▸ **Exercise description**
The answer is to be an exact copy of the lines below running from the line with "ATOM 24 C C" down to the line with "ATOM 54 C C", both ends included, and nothing more.
###
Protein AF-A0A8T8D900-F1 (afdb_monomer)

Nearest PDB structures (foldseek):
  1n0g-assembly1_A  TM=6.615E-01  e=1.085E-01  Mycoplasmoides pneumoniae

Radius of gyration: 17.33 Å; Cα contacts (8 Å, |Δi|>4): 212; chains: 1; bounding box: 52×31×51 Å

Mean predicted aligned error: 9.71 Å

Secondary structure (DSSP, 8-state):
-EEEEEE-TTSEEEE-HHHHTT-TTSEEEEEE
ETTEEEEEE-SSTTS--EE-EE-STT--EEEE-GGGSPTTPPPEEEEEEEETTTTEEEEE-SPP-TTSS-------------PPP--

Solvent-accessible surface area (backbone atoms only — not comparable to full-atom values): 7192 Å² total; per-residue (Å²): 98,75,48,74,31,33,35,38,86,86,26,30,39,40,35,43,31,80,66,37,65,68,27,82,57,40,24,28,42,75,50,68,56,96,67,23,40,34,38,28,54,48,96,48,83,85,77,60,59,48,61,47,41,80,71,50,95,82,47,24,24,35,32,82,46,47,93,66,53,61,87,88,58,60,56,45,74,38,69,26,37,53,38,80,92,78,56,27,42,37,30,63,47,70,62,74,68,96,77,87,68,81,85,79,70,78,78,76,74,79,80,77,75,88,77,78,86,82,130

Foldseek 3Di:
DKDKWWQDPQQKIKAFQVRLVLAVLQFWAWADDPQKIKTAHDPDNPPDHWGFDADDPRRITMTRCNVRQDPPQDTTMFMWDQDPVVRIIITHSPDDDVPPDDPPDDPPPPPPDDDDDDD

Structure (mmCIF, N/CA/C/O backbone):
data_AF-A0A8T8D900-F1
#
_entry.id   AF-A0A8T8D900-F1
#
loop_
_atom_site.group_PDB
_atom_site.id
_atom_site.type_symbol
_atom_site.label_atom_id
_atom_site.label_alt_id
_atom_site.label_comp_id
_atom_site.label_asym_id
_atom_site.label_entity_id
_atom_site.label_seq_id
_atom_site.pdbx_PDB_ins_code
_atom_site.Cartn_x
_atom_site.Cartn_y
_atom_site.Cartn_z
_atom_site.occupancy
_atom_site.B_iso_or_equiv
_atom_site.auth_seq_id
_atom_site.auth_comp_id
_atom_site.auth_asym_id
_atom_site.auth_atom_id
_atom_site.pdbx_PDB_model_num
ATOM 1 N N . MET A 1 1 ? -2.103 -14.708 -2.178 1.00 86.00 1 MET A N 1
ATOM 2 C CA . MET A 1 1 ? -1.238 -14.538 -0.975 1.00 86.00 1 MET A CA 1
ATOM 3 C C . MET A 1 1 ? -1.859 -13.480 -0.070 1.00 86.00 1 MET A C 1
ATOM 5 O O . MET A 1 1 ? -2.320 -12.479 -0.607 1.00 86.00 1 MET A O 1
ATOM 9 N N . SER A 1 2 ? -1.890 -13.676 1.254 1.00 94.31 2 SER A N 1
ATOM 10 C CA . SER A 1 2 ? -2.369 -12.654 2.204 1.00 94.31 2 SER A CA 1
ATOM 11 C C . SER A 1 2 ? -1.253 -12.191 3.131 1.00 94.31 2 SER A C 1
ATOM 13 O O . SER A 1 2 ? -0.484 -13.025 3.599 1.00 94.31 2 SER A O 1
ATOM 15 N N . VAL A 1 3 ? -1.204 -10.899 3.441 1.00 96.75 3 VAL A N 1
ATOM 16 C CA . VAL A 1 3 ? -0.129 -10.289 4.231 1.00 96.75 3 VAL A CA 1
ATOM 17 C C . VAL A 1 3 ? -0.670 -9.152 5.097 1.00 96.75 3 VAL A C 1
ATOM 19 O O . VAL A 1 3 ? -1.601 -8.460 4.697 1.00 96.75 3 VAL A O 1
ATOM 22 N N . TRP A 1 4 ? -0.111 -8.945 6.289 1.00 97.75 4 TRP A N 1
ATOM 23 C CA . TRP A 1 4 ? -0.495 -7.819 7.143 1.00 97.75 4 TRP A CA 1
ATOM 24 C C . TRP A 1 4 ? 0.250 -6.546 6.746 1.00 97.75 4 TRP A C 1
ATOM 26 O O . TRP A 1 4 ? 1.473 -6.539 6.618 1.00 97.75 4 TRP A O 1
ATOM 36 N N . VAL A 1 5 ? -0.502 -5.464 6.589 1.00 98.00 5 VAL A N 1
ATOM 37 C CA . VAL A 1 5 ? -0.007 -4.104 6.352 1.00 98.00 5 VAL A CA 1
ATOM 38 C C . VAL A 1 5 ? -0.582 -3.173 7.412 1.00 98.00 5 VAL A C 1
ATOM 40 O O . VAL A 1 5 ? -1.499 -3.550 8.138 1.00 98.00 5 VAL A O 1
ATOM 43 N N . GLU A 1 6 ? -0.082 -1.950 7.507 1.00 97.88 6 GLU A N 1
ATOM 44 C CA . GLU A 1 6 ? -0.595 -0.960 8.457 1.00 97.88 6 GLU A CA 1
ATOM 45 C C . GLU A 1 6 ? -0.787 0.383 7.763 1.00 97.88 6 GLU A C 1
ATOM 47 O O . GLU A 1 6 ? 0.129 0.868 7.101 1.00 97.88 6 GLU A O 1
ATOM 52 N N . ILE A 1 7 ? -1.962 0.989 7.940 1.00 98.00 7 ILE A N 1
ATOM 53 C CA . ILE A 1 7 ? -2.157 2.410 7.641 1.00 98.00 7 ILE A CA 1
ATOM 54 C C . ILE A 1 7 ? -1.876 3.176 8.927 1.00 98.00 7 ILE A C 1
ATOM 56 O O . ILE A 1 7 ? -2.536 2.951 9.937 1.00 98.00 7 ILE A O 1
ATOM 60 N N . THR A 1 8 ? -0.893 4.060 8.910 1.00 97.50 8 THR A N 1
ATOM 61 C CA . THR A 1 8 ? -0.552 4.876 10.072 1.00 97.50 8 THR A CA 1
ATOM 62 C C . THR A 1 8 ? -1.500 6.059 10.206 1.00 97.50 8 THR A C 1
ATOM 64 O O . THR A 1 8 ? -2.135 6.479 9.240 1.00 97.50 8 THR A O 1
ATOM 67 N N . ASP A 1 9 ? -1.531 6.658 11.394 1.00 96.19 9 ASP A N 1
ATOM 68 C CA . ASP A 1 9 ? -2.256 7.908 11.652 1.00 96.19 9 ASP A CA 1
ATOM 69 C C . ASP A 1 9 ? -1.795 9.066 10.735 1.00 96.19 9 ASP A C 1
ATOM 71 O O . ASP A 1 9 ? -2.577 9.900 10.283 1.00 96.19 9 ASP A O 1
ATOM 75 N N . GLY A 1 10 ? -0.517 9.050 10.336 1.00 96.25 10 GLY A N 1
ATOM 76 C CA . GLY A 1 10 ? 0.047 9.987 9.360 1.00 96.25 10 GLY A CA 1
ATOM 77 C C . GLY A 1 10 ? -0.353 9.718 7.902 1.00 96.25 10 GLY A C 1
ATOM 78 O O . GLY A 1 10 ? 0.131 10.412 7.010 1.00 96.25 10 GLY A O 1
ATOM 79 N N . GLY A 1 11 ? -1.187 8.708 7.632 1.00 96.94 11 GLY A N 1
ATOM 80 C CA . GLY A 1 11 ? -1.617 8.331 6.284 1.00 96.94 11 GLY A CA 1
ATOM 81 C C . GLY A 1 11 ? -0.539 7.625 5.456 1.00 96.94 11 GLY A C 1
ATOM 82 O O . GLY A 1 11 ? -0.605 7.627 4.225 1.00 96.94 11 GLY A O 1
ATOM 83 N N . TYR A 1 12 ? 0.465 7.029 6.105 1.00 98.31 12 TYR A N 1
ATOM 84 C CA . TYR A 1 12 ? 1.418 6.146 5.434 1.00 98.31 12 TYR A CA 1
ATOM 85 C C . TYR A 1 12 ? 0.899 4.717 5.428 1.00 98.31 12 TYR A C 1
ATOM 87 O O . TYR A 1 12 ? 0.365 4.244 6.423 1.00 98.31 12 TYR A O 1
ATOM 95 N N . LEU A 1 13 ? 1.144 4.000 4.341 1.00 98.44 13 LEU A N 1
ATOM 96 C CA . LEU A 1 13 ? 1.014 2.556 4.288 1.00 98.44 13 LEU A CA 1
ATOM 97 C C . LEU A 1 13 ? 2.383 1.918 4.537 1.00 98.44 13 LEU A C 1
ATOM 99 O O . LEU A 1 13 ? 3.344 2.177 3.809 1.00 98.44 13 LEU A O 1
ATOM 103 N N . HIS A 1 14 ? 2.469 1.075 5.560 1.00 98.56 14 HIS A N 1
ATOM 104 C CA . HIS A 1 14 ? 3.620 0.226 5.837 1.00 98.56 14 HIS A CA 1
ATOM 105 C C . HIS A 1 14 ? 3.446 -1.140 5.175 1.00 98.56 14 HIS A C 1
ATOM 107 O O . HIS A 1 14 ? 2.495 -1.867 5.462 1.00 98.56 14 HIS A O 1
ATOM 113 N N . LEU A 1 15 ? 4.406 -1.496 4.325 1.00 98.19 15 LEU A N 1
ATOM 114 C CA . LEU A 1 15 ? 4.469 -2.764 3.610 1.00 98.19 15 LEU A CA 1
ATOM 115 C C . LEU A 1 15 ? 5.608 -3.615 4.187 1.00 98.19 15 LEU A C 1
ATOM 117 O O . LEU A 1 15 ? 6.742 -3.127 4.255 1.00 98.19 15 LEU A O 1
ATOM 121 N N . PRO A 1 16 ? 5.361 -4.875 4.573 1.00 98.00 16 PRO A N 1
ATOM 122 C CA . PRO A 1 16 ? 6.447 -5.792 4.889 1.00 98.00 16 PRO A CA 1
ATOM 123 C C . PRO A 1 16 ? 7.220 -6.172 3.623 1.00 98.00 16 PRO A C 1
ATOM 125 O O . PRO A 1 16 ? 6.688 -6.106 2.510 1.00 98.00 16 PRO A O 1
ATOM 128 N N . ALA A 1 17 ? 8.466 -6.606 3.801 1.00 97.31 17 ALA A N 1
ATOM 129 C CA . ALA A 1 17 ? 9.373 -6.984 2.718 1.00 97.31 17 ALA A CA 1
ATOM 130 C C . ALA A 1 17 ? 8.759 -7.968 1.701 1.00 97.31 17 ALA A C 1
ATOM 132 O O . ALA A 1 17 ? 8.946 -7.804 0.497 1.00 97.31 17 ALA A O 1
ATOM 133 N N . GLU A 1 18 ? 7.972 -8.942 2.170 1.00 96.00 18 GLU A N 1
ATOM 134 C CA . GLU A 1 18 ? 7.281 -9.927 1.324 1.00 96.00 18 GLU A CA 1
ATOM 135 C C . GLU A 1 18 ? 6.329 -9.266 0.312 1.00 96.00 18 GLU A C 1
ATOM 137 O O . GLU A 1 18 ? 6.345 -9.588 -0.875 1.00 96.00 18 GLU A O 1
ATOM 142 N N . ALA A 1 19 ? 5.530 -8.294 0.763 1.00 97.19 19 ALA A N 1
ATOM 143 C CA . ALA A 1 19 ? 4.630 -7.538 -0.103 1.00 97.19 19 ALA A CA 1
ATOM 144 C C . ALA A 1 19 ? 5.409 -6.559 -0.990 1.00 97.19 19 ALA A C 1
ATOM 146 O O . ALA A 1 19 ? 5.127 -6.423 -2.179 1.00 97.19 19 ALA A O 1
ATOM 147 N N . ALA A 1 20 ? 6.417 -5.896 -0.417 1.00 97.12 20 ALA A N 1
###
▸ **Final answer**
ATOM 24 C C . TRP A 1 4 ? 0.250 -6.546 6.746 1.00 97.75 4 TRP A C 1
ATOM 26 O O . TRP A 1 4 ? 1.473 -6.539 6.618 1.00 97.75 4 TRP A O 1
ATOM 36 N N . VAL A 1 5 ? -0.502 -5.464 6.589 1.00 98.00 5 VAL A N 1
ATOM 37 C CA . VAL A 1 5 ? -0.007 -4.104 6.352 1.00 98.00 5 VAL A CA 1
ATOM 38 C C . VAL A 1 5 ? -0.582 -3.173 7.412 1.00 98.00 5 VAL A C 1
ATOM 40 O O . VAL A 1 5 ? -1.499 -3.550 8.138 1.00 98.00 5 VAL A O 1
ATOM 43 N N . GLU A 1 6 ? -0.082 -1.950 7.507 1.00 97.88 6 GLU A N 1
ATOM 44 C CA . GLU A 1 6 ? -0.595 -0.960 8.457 1.00 97.88 6 GLU A CA 1
ATOM 45 C C . GLU A 1 6 ? -0.787 0.383 7.763 1.00 97.88 6 GLU A C 1
ATOM 47 O O . GLU A 1 6 ? 0.129 0.868 7.101 1.00 97.88 6 GLU A O 1
ATOM 52 N N . ILE A 1 7 ? -1.962 0.989 7.940 1.00 98.00 7 ILE A N 1
ATOM 53 C CA . ILE A 1 7 ? -2.157 2.410 7.641 1.00 98.00 7 ILE A CA 1
ATOM 54 C C . ILE A 1 7 ? -1.876 3.176 8.927 1.00 98.00 7 ILE A C 1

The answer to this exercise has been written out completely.